* Problem requirements: Give back exactly the lines of the material below, starting with the line with "ATOM 110 C CA" and going on through the line with "ATOM 117 C C".

* Data shown:
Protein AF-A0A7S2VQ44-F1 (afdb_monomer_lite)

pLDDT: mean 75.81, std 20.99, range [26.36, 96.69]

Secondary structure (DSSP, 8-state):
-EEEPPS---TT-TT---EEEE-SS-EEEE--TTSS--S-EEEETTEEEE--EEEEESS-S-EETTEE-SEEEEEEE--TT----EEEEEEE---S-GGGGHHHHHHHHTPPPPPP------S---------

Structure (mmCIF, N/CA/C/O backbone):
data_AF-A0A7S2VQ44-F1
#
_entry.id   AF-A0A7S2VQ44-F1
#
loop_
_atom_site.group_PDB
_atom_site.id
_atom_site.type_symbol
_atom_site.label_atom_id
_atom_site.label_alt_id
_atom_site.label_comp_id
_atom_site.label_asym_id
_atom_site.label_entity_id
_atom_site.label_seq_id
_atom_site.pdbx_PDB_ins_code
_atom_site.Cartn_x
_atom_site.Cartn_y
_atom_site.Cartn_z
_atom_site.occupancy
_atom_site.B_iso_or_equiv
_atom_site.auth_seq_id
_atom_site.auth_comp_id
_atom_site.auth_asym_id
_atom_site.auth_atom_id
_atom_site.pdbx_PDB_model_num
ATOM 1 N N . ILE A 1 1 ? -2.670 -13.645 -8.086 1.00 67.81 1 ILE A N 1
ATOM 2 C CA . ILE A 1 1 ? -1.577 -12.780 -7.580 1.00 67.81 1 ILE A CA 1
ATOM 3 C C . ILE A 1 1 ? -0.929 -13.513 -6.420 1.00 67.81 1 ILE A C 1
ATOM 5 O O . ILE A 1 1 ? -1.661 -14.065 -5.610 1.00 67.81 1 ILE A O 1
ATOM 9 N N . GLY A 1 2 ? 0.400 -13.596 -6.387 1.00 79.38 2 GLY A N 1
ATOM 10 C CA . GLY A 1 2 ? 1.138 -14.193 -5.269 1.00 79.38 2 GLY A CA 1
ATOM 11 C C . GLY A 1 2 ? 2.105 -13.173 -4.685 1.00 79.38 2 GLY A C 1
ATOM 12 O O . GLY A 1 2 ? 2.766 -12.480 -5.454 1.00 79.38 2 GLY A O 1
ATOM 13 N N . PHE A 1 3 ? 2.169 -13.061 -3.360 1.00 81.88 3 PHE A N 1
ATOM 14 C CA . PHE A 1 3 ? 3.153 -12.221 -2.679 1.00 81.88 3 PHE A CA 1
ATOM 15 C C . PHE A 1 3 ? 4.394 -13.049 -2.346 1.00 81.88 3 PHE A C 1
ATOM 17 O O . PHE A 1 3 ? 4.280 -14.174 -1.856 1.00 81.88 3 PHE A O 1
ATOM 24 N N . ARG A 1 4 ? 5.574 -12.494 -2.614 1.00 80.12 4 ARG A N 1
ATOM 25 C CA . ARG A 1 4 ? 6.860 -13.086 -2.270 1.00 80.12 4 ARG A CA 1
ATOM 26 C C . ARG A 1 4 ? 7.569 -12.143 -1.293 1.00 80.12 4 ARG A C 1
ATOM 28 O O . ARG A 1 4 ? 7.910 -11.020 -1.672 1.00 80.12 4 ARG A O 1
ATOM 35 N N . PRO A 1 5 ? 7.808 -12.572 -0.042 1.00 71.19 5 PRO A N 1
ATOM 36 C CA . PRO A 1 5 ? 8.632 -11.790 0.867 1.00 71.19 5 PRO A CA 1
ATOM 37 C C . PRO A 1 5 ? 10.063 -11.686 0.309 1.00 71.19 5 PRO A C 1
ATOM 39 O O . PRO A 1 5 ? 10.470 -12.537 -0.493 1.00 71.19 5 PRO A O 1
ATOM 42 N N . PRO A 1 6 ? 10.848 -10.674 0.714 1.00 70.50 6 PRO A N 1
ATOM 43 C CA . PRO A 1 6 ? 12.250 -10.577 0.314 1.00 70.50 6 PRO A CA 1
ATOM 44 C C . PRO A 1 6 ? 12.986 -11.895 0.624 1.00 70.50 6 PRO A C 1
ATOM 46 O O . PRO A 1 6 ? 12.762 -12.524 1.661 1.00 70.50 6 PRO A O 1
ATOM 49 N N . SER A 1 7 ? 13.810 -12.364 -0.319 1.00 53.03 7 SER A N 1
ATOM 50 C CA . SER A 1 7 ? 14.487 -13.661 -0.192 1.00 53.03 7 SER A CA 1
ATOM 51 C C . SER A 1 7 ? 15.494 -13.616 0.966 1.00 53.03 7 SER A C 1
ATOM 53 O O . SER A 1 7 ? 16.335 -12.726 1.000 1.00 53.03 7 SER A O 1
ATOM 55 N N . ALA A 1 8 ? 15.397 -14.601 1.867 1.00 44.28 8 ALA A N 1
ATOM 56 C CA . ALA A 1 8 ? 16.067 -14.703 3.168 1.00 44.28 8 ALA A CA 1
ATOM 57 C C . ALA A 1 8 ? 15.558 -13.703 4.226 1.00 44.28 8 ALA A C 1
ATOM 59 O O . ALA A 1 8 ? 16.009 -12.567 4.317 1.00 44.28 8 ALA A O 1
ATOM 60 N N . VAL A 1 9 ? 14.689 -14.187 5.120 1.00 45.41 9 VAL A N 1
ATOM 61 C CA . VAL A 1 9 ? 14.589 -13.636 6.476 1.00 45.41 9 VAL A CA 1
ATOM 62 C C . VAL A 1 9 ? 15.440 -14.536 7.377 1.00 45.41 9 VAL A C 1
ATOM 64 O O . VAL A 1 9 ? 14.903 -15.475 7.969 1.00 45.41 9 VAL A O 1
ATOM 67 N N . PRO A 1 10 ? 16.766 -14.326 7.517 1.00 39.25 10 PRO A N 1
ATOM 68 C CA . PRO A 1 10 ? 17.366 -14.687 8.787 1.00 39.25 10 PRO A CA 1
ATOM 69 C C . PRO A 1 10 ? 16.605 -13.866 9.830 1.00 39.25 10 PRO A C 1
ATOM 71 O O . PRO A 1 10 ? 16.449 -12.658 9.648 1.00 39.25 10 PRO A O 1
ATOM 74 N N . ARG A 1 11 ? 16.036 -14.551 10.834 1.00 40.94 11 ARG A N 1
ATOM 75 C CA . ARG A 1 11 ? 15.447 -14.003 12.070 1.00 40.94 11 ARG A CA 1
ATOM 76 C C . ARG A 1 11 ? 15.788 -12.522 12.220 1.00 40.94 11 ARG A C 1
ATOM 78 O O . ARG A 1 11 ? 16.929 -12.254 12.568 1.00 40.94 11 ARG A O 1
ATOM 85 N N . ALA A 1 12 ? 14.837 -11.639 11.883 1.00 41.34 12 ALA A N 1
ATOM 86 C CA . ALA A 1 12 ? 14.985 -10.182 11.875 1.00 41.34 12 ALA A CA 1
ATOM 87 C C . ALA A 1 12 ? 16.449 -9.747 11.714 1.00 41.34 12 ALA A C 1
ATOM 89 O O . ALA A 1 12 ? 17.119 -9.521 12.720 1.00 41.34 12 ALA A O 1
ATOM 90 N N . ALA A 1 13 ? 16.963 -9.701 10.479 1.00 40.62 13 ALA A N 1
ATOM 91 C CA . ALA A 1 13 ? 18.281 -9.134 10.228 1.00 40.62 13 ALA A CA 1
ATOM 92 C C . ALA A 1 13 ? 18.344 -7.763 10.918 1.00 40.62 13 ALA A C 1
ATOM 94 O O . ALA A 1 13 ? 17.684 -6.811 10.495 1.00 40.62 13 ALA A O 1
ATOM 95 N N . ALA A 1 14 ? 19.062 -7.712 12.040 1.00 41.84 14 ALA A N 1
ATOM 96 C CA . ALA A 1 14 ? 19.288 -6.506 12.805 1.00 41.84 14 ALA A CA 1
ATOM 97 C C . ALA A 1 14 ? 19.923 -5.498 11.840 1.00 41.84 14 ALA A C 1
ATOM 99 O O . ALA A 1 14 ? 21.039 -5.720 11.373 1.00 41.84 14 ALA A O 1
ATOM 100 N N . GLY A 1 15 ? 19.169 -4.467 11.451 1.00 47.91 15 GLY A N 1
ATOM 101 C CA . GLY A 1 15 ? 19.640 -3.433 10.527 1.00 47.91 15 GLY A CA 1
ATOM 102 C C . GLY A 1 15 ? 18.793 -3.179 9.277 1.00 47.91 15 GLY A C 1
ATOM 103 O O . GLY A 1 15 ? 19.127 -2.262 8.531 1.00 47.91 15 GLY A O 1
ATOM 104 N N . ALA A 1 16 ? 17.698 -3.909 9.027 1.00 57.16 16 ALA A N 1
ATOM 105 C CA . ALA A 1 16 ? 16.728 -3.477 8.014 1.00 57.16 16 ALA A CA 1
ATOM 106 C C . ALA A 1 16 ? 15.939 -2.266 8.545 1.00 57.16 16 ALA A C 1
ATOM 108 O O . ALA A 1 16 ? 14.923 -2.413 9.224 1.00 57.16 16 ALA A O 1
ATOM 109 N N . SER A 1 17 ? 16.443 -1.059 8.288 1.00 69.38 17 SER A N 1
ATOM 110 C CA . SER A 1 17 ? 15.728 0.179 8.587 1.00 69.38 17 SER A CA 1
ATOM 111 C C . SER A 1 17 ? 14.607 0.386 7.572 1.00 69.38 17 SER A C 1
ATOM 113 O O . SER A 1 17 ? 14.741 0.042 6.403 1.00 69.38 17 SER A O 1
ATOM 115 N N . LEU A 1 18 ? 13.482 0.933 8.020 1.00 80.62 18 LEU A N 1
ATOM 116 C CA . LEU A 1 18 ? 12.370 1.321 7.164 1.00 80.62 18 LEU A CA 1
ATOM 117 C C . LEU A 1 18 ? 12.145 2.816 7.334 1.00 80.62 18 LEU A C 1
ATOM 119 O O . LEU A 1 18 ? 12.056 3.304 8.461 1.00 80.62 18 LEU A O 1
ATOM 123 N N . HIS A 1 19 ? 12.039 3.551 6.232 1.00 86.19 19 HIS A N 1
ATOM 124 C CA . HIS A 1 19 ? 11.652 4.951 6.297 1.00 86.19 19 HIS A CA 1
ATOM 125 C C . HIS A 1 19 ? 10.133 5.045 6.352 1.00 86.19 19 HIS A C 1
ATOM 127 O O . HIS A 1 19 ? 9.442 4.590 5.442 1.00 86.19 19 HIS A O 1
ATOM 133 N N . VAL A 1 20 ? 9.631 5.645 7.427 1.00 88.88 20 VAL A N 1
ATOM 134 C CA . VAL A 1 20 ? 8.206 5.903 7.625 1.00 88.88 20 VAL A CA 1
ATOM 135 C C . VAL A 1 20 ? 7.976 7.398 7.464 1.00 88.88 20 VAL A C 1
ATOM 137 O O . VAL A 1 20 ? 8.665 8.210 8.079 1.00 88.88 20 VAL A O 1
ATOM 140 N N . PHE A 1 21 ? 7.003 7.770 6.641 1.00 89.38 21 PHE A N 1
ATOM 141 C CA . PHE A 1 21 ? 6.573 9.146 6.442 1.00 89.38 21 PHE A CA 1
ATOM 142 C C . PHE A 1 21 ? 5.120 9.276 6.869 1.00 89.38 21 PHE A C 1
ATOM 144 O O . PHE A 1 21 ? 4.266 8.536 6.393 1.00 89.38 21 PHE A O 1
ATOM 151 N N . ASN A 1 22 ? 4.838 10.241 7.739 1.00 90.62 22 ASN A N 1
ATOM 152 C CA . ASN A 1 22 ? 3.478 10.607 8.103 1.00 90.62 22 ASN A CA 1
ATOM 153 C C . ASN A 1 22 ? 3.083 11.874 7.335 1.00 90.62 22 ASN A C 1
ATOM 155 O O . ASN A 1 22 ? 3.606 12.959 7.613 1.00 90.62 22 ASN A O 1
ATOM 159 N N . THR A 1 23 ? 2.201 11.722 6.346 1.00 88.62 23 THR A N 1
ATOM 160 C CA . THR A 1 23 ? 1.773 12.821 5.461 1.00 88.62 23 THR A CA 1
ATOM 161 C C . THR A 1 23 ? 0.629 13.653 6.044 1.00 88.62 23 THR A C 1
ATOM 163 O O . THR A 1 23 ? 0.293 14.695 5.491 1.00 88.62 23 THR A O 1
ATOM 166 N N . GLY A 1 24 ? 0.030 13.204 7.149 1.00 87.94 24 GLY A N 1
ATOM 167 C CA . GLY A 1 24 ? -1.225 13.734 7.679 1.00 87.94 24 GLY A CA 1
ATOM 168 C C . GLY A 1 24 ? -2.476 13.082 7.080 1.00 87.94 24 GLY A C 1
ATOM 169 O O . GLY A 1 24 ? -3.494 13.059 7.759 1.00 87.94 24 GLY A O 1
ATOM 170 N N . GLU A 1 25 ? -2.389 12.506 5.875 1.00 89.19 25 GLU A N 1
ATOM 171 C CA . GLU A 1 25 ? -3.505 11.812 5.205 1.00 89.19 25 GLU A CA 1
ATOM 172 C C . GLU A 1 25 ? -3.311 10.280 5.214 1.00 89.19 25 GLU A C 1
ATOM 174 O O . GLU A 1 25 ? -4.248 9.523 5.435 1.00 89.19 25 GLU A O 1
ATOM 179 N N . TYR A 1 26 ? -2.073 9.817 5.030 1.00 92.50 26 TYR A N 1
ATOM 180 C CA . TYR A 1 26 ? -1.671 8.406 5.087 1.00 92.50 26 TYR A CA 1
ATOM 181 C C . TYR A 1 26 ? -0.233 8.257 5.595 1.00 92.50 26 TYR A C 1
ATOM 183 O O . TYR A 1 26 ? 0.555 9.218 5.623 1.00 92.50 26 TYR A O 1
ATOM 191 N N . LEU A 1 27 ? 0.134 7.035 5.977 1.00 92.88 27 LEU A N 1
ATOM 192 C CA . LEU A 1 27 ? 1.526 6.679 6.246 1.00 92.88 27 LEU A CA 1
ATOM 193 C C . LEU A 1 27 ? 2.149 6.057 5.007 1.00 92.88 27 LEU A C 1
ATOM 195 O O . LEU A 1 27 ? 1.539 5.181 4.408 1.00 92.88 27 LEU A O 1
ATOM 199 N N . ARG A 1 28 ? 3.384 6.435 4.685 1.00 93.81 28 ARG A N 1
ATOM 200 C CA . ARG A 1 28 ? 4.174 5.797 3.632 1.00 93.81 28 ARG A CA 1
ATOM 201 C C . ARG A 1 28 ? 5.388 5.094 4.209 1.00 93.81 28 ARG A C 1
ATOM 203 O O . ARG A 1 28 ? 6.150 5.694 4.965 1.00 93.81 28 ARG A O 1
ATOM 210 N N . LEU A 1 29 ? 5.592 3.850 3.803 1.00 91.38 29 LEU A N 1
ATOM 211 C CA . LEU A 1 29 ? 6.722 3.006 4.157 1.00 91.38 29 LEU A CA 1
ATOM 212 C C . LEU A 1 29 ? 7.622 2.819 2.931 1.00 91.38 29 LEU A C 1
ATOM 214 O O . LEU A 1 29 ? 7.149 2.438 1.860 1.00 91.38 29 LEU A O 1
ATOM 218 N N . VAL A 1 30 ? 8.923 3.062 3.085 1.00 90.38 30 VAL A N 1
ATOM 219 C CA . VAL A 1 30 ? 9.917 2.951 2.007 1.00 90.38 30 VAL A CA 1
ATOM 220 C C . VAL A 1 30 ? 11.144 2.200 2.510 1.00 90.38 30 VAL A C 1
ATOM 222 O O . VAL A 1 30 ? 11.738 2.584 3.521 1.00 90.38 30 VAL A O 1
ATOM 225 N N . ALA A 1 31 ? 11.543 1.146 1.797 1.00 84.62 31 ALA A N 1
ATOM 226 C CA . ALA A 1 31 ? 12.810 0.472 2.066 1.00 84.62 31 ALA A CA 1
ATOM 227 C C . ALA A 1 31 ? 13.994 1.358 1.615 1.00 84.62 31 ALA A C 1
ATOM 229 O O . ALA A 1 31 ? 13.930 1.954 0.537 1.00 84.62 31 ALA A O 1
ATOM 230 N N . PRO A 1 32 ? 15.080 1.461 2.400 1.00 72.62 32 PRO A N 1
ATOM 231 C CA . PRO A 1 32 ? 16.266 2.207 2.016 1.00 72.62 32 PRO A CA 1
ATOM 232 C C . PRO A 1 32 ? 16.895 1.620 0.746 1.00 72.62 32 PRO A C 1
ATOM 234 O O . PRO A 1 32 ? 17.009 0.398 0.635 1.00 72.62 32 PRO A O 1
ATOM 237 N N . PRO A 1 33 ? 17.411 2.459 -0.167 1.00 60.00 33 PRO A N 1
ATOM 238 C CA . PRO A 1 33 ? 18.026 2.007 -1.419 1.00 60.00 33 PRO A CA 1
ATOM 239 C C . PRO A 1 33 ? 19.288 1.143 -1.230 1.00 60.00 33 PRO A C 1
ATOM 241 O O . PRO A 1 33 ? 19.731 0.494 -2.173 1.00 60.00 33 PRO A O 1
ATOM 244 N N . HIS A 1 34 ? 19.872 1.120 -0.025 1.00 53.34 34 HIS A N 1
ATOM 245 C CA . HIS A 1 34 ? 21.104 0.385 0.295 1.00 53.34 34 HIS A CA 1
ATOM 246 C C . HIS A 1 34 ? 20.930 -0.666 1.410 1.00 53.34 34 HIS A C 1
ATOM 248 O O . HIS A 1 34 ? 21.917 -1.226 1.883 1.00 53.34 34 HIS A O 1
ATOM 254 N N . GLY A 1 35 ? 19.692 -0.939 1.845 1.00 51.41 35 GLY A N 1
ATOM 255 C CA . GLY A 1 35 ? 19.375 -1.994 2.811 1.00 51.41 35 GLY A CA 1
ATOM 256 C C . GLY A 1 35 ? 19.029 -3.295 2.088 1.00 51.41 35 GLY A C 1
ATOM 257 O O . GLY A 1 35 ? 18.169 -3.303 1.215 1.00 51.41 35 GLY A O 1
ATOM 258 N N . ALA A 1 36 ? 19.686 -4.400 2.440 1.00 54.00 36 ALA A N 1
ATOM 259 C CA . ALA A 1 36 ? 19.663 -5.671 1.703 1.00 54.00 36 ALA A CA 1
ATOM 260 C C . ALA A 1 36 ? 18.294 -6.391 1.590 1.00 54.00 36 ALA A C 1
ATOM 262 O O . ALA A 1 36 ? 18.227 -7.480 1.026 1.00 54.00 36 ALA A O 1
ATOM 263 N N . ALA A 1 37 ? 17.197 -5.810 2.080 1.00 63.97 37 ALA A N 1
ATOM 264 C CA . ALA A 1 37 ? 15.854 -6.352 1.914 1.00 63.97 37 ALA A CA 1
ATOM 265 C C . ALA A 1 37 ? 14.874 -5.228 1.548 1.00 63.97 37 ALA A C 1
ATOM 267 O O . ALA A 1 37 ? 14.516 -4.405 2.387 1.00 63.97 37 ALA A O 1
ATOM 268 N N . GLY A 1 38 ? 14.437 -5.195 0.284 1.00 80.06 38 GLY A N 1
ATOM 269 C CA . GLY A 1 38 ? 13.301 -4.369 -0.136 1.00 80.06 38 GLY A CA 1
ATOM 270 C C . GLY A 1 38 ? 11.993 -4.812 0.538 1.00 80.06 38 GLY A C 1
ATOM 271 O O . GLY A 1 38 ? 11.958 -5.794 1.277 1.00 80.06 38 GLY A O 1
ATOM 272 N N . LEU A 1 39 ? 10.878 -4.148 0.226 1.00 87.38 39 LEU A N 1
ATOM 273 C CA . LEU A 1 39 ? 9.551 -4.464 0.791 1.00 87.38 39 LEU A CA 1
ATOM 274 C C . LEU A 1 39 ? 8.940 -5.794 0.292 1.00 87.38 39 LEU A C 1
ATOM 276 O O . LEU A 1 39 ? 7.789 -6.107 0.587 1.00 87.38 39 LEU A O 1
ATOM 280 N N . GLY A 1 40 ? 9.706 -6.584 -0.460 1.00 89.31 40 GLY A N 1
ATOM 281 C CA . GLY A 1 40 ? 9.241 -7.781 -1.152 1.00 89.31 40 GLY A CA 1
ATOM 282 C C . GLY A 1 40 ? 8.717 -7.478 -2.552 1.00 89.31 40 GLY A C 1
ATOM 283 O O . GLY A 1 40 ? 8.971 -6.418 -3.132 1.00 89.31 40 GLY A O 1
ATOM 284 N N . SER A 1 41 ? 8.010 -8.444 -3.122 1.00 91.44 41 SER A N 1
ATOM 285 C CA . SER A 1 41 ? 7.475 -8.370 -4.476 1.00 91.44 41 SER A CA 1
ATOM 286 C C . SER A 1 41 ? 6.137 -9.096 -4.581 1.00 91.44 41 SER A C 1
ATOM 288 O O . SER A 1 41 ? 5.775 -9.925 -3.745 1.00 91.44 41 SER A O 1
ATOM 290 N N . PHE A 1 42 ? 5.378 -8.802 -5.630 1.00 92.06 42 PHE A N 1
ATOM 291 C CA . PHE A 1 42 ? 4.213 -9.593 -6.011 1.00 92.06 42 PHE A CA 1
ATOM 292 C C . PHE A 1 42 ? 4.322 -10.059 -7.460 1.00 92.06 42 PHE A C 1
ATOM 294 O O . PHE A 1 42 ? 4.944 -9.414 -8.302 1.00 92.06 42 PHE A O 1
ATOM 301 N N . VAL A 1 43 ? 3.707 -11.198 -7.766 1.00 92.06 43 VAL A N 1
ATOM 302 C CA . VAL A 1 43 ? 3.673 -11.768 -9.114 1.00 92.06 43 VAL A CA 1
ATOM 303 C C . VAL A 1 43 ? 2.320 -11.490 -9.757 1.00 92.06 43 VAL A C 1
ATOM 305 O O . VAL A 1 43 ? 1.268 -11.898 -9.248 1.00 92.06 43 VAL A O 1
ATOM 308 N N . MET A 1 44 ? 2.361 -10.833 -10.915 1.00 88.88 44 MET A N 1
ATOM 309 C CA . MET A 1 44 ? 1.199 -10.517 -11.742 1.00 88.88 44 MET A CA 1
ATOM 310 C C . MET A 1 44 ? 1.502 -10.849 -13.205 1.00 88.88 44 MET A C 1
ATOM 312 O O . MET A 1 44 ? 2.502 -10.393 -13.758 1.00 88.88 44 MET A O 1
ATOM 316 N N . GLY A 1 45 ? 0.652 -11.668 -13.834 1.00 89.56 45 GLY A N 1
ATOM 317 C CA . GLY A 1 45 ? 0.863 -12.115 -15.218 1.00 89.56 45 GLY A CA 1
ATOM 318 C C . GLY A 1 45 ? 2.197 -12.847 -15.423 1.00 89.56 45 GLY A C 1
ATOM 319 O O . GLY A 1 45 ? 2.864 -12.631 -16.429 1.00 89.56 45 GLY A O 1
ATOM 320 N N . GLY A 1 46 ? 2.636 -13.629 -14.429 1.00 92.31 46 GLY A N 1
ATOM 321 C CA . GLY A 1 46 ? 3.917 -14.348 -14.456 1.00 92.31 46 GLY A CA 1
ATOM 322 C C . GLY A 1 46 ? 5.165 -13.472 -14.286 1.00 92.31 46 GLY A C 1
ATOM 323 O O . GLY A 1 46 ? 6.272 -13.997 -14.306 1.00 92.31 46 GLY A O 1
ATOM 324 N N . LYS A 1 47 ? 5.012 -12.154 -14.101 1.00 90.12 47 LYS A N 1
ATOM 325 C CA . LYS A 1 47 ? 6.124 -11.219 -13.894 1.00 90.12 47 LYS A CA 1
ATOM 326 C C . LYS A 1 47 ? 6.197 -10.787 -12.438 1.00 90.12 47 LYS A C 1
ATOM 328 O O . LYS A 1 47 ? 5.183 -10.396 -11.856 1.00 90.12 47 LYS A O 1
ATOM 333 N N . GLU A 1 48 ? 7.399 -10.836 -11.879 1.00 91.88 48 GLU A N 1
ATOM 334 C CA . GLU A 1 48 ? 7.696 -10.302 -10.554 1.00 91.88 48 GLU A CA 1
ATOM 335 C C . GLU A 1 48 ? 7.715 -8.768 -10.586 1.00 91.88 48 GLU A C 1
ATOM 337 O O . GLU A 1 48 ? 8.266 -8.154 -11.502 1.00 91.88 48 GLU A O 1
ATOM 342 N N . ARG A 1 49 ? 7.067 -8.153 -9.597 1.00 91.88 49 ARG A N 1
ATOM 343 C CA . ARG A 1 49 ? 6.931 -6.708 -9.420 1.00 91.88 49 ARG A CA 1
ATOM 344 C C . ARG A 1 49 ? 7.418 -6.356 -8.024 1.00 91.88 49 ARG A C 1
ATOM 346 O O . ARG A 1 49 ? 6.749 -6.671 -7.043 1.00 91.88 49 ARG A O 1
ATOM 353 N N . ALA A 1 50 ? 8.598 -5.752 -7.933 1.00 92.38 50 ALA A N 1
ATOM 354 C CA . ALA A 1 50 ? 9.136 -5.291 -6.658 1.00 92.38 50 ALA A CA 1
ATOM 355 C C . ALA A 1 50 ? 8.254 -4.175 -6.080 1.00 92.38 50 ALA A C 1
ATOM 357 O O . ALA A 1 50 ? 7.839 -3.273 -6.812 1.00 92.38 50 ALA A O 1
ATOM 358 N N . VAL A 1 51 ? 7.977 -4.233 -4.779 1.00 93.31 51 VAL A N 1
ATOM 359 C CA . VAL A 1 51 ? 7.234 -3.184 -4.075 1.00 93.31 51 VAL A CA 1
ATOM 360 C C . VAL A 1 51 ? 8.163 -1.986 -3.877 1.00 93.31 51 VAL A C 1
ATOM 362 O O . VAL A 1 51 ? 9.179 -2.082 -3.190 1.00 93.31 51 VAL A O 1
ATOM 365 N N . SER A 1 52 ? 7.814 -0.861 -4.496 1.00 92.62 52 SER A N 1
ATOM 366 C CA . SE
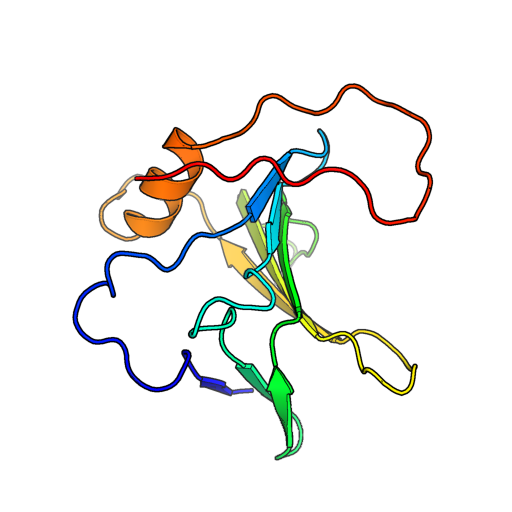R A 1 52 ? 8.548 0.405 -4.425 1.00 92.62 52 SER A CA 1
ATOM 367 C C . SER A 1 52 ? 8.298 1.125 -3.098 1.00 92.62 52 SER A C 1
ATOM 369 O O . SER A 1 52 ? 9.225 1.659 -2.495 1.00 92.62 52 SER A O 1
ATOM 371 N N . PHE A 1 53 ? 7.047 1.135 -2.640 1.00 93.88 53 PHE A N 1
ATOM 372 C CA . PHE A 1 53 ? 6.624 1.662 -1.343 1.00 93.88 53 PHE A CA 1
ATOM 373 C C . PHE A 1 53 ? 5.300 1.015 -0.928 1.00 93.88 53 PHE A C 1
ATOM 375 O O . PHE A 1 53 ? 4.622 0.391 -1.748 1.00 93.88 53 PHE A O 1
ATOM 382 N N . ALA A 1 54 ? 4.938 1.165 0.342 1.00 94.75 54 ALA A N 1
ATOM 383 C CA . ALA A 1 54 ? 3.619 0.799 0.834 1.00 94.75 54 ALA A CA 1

* Task result:
ATOM 110 C CA . SER A 1 17 ? 15.728 0.179 8.587 1.00 69.38 17 SER A CA 1
ATOM 111 C C . SER A 1 17 ? 14.607 0.386 7.572 1.00 69.38 17 SER A C 1
ATOM 113 O O . SER A 1 17 ? 14.741 0.042 6.403 1.00 69.38 17 SER A O 1
ATOM 115 N N . LEU A 1 18 ? 13.482 0.933 8.020 1.00 80.62 18 LEU A N 1
ATOM 116 C CA . LEU A 1 18 ? 12.370 1.321 7.164 1.00 80.62 18 LEU A CA 1
ATOM 117 C C . LEU A 1 18 ? 12.145 2.816 7.334 1.00 80.62 18 LEU A C 1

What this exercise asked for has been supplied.